Only one stretch of the data below should be repeated: the lines from the line containing "ATOM 14 N N" through the line containing "ATOM 45 N N", inclusive, exactly as they are.
━━━━━━━━━━━━━━━━
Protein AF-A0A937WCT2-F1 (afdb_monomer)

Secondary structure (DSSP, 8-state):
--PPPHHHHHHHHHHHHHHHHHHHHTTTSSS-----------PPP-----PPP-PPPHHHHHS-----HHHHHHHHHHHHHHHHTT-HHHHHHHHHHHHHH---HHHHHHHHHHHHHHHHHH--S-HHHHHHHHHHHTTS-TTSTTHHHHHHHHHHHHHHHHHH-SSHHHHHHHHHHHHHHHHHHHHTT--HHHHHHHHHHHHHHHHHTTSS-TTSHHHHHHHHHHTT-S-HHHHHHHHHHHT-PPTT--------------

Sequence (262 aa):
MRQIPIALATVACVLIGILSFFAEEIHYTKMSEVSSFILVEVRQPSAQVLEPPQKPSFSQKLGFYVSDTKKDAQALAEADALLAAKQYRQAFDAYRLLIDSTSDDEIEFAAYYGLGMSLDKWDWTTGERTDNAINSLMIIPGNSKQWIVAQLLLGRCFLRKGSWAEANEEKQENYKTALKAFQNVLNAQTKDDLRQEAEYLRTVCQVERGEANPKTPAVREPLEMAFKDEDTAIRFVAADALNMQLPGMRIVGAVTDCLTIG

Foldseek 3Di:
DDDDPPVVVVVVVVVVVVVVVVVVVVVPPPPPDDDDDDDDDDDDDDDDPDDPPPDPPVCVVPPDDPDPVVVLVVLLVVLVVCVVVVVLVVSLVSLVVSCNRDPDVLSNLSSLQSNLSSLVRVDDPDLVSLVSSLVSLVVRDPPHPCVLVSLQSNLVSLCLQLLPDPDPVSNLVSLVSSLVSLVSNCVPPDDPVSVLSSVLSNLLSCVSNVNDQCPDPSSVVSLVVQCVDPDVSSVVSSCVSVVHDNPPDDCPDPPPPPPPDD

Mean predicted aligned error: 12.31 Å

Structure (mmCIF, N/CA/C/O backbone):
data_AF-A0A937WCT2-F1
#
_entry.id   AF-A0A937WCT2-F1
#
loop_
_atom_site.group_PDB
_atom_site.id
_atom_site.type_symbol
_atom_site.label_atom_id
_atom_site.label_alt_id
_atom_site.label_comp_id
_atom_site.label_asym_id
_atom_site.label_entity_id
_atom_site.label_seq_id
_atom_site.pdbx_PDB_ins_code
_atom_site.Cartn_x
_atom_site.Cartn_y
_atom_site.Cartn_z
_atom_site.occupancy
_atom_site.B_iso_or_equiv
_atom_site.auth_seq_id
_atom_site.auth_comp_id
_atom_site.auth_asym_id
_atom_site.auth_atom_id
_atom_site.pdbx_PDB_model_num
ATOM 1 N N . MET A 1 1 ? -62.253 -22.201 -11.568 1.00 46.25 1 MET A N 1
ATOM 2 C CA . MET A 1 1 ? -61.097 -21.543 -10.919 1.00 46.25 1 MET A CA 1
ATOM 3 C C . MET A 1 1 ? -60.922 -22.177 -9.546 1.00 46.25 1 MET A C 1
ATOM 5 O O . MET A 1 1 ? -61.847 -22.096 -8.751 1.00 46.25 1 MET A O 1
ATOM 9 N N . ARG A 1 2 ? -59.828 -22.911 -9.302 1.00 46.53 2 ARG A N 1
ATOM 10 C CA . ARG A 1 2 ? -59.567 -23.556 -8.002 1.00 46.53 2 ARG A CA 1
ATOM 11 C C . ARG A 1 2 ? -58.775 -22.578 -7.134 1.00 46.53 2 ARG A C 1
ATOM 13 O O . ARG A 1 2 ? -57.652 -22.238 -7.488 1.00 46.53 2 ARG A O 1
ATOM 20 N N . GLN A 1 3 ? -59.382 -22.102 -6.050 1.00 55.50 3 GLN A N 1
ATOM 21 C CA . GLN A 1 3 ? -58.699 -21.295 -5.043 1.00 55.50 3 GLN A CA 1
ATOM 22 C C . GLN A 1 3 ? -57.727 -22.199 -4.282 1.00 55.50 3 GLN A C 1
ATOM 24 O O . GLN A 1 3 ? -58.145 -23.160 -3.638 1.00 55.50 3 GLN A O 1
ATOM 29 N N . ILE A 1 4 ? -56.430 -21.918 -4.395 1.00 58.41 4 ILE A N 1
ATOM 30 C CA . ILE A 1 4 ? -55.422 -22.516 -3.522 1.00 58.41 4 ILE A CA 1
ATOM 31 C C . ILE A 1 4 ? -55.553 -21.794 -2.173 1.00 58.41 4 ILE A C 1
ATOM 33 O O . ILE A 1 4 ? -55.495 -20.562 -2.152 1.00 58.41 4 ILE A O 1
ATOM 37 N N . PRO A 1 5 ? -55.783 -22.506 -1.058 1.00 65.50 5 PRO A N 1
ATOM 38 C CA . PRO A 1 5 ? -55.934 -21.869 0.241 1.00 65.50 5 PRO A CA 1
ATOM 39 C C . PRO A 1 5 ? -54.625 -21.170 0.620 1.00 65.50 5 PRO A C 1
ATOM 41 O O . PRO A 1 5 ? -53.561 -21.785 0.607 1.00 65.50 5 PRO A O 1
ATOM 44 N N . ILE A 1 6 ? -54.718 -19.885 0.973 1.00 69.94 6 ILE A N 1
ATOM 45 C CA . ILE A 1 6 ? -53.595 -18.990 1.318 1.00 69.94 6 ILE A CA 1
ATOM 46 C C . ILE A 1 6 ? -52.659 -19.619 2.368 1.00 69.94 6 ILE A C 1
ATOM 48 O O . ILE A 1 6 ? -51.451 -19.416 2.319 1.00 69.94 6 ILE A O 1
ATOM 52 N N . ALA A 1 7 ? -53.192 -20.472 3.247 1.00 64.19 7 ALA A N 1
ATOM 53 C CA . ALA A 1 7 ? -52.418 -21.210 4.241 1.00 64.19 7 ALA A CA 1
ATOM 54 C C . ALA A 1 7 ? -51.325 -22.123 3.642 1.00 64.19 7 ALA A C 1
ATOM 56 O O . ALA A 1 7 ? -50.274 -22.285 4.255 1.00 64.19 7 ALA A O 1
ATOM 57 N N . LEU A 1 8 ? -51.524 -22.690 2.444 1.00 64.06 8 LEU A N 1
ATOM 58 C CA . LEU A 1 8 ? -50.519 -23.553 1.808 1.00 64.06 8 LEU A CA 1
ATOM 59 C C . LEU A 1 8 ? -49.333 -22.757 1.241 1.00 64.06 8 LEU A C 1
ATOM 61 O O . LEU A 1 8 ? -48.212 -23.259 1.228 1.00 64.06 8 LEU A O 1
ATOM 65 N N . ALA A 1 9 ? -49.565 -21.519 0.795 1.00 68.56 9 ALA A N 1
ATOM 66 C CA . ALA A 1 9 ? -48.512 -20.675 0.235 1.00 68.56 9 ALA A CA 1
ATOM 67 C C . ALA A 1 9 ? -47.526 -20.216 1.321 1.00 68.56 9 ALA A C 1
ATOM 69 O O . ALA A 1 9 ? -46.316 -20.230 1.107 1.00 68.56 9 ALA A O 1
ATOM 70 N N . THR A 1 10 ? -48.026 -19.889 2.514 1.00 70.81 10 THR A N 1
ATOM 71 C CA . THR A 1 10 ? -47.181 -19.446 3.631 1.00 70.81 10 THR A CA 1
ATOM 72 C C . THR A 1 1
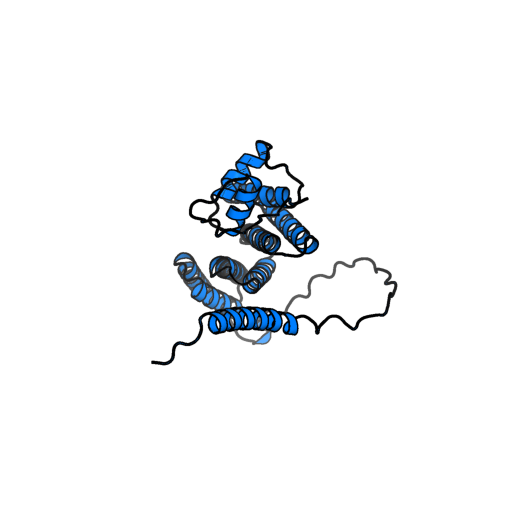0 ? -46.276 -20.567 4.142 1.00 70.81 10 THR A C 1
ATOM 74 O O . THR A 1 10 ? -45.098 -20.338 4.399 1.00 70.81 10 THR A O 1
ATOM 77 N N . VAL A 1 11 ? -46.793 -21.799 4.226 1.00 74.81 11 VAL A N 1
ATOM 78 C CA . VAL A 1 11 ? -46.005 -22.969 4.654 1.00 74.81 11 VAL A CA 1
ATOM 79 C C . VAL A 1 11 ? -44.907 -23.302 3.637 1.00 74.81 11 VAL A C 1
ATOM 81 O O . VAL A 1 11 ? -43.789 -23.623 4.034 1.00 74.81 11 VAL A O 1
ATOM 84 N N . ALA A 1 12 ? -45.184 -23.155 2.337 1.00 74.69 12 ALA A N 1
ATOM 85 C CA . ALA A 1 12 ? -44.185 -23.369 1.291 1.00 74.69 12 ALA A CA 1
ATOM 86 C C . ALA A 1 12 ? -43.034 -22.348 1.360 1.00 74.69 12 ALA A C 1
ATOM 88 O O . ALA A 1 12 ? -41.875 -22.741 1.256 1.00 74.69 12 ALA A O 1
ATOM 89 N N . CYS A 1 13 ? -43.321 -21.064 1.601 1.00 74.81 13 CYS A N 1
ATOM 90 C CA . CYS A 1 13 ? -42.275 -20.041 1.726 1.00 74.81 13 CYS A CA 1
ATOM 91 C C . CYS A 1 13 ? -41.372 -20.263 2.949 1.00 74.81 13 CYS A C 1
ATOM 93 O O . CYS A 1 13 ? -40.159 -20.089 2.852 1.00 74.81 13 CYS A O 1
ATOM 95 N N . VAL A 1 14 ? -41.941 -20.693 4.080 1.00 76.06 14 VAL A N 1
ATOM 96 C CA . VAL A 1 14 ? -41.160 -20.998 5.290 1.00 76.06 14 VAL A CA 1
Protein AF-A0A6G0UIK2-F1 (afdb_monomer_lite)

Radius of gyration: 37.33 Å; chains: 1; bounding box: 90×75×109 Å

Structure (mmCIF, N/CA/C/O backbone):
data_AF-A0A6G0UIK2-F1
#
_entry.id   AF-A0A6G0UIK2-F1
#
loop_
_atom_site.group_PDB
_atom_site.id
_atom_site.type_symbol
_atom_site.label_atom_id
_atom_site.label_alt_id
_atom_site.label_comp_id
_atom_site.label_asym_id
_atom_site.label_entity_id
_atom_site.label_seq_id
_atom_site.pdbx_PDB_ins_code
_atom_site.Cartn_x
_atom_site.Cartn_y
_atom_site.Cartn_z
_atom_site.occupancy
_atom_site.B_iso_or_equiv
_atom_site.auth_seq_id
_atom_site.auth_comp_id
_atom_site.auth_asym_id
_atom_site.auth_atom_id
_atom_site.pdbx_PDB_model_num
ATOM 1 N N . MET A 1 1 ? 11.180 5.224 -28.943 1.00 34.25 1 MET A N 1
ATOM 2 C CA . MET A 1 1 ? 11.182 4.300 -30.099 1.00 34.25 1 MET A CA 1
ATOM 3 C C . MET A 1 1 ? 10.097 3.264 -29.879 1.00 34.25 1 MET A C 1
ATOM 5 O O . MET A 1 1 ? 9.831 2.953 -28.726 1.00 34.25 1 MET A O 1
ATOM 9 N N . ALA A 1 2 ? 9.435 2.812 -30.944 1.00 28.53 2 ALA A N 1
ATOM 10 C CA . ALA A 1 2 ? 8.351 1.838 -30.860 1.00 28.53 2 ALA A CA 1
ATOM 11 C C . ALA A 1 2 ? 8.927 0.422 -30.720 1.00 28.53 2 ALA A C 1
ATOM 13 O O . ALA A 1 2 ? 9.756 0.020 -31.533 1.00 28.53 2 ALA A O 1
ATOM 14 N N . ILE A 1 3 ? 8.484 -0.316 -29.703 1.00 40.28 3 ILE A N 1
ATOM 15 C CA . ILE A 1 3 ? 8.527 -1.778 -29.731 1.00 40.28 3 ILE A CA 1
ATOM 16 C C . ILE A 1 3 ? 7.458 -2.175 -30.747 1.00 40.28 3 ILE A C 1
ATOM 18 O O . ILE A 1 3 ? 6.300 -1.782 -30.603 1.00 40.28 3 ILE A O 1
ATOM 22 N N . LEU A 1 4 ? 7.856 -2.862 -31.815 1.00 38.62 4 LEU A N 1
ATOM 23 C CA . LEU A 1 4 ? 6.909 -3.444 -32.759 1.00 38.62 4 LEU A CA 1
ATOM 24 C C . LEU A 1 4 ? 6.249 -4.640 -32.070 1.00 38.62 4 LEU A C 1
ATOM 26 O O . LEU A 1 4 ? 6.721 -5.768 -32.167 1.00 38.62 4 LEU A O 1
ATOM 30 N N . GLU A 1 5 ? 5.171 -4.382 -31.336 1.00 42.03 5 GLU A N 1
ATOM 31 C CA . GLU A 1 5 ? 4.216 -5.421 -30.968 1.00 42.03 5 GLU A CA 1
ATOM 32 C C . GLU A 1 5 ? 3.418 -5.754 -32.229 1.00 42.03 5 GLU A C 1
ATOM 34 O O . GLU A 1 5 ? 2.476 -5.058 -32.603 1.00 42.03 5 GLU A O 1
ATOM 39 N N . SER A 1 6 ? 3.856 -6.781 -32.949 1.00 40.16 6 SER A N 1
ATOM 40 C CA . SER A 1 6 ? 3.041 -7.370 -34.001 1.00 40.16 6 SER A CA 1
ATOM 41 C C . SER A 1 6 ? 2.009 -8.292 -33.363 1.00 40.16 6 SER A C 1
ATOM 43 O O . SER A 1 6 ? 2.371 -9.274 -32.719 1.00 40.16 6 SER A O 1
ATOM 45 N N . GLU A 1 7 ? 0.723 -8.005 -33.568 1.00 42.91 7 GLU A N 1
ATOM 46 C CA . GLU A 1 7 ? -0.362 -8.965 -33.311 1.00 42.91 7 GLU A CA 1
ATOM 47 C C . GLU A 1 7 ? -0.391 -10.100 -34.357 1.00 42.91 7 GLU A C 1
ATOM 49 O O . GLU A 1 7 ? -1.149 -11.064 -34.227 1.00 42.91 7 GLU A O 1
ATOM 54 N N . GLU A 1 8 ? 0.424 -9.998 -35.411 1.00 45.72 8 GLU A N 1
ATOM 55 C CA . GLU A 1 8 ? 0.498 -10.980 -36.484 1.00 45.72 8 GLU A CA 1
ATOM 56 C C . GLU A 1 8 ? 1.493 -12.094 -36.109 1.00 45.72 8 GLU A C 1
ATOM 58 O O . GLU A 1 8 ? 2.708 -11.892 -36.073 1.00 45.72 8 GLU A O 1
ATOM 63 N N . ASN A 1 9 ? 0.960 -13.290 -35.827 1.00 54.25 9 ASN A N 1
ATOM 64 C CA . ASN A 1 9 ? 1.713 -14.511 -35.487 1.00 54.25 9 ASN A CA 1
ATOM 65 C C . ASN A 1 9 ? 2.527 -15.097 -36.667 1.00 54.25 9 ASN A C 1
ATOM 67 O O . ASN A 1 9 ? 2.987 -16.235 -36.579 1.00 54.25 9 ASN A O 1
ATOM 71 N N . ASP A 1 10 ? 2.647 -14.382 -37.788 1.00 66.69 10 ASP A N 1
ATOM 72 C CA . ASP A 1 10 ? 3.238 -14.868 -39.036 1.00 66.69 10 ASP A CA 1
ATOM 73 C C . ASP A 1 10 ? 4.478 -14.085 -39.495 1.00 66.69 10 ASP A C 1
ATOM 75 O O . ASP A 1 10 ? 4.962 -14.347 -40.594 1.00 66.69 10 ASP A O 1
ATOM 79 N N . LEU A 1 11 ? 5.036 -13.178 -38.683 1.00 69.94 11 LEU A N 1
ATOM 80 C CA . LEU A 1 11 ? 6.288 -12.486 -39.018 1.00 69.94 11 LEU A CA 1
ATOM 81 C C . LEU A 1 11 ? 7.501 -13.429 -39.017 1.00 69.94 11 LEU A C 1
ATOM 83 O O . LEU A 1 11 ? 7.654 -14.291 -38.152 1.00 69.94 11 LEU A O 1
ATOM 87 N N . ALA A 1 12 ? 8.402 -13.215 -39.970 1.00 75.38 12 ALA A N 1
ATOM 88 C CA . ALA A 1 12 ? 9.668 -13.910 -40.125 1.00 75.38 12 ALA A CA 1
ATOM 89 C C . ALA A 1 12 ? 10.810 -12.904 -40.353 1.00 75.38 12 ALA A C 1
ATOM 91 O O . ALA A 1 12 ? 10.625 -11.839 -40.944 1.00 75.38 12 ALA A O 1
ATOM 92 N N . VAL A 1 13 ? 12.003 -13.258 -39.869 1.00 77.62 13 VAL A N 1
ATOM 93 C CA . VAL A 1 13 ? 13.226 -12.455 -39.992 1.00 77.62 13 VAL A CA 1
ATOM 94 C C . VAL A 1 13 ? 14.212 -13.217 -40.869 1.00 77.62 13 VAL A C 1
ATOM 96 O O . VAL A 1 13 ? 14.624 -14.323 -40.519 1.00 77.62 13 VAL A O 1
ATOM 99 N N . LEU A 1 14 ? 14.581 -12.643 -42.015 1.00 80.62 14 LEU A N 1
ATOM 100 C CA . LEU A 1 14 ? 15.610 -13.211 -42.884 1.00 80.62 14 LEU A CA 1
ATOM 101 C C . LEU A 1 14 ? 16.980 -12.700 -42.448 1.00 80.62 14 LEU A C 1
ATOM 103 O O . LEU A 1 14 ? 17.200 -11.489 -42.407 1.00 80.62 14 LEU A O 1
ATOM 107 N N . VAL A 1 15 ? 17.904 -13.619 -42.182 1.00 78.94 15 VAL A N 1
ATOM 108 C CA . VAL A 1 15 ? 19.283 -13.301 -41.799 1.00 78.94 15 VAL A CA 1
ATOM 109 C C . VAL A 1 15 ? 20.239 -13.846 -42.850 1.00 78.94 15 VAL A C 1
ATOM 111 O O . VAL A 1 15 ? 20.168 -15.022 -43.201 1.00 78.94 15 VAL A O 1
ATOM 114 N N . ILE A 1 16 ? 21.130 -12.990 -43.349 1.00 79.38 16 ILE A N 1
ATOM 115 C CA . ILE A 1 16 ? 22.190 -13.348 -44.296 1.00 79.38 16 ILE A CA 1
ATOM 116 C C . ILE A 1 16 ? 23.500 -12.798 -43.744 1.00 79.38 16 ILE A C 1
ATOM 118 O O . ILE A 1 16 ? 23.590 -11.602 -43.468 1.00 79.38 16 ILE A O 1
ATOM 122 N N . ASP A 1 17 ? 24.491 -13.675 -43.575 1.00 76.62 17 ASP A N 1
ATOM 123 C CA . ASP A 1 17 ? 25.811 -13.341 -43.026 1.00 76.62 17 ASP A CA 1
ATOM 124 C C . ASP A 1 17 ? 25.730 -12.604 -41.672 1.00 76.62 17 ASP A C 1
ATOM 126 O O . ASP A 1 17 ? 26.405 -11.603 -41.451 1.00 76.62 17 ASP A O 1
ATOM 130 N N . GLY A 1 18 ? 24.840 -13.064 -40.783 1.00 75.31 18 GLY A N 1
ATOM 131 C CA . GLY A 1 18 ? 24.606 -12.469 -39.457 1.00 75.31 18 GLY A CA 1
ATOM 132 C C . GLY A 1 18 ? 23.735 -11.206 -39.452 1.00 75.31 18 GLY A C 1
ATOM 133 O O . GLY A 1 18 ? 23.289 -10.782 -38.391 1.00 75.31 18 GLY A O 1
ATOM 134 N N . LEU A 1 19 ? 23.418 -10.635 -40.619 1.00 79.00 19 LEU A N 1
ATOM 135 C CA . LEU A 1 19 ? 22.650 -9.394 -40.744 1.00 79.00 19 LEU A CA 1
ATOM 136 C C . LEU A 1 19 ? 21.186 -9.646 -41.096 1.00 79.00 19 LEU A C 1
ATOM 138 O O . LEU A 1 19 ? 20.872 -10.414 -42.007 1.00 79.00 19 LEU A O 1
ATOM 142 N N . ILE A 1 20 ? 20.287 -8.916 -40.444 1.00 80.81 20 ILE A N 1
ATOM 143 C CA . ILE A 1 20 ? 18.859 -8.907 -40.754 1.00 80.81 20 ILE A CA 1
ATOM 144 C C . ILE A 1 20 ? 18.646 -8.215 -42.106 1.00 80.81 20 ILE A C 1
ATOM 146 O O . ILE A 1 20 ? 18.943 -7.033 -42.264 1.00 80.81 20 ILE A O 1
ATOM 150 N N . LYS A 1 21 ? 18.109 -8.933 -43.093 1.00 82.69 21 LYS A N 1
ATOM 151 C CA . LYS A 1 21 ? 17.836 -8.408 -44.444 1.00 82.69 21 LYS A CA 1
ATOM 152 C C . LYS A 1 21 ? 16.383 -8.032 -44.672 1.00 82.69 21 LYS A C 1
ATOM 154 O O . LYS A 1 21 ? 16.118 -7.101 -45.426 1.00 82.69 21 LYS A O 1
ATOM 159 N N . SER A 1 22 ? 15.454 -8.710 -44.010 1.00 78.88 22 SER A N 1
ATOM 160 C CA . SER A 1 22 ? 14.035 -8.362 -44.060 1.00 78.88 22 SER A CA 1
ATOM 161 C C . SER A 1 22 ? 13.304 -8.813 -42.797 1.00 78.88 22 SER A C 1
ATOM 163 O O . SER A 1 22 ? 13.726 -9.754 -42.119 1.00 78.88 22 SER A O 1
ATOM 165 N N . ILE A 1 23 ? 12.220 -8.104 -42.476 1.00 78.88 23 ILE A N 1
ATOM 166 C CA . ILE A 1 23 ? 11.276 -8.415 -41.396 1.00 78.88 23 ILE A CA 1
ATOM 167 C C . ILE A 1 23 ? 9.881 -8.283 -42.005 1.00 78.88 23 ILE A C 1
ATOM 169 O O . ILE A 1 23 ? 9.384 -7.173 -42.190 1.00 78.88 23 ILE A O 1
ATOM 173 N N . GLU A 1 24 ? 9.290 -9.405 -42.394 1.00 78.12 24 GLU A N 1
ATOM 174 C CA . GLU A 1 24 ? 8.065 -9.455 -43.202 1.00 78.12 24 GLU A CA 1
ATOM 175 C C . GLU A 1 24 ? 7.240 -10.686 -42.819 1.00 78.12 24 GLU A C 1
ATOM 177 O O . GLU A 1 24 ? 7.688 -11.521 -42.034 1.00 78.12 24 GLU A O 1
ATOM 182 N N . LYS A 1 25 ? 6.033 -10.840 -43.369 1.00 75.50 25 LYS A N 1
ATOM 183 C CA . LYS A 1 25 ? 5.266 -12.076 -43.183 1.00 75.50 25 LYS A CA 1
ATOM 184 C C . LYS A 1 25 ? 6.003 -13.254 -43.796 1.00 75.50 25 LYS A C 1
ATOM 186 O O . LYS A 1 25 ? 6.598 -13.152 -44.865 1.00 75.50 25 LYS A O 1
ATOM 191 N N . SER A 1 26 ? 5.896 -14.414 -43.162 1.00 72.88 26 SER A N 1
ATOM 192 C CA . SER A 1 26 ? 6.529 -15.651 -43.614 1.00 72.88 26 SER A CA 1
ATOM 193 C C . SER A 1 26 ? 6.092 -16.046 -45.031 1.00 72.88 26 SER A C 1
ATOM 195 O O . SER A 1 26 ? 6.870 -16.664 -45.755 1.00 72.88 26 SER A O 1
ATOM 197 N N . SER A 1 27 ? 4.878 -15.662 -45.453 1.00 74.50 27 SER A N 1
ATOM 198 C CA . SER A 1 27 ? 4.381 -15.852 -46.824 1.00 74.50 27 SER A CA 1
━━━━━━━━━━━━━━━━
- [Answer section]:
ATOM 14 N N . ILE A 1 3 ? 8.484 -0.316 -29.703 1.00 40.28 3 ILE A N 1
ATOM 15 C CA . ILE A 1 3 ? 8.527 -1.778 -29.731 1.00 40.28 3 ILE A CA 1
ATOM 16 C C . ILE A 1 3 ? 7.458 -2.175 -30.747 1.00 40.28 3 ILE A C 1
ATOM 18 O O . ILE A 1 3 ? 6.300 -1.782 -30.603 1.00 40.28 3 ILE A O 1
ATOM 22 N N . LEU A 1 4 ? 7.856 -2.862 -31.815 1.00 38.62 4 LEU A N 1
ATOM 23 C CA . LEU A 1 4 ? 6.909 -3.444 -32.759 1.00 38.62 4 LEU A CA 1
ATOM 24 C C . LEU A 1 4 ? 6.249 -4.640 -32.070 1.00 38.62 4 LEU A C 1
ATOM 26 O O . LEU A 1 4 ? 6.721 -5.768 -32.167 1.00 38.62 4 LEU A O 1
ATOM 30 N N . GLU A 1 5 ? 5.171 -4.382 -31.336 1.00 42.03 5 GLU A N 1
ATOM 31 C CA . GLU A 1 5 ? 4.216 -5.421 -30.968 1.00 42.03 5 GLU A CA 1
ATOM 32 C C . GLU A 1 5 ? 3.418 -5.754 -32.229 1.00 42.03 5 GLU A C 1
ATOM 34 O O . GLU A 1 5 ? 2.476 -5.058 -32.603 1.00 42.03 5 GLU A O 1
ATOM 39 N N . SER A 1 6 ? 3.856 -6.781 -32.949 1.00 40.16 6 SER A N 1
ATOM 40 C CA . SER A 1 6 ? 3.041 -7.370 -34.001 1.00 40.16 6 SER A CA 1
ATOM 41 C C . SER A 1 6 ? 2.009 -8.292 -33.363 1.00 40.16 6 SER A C 1
ATOM 43 O O . SER A 1 6 ? 2.371 -9.274 -32.719 1.00 40.16 6 SER A O 1
ATOM 45 N N . GLU A 1 7 ? 0.723 -8.005 -33.568 1.00 42.91 7 GLU A N 1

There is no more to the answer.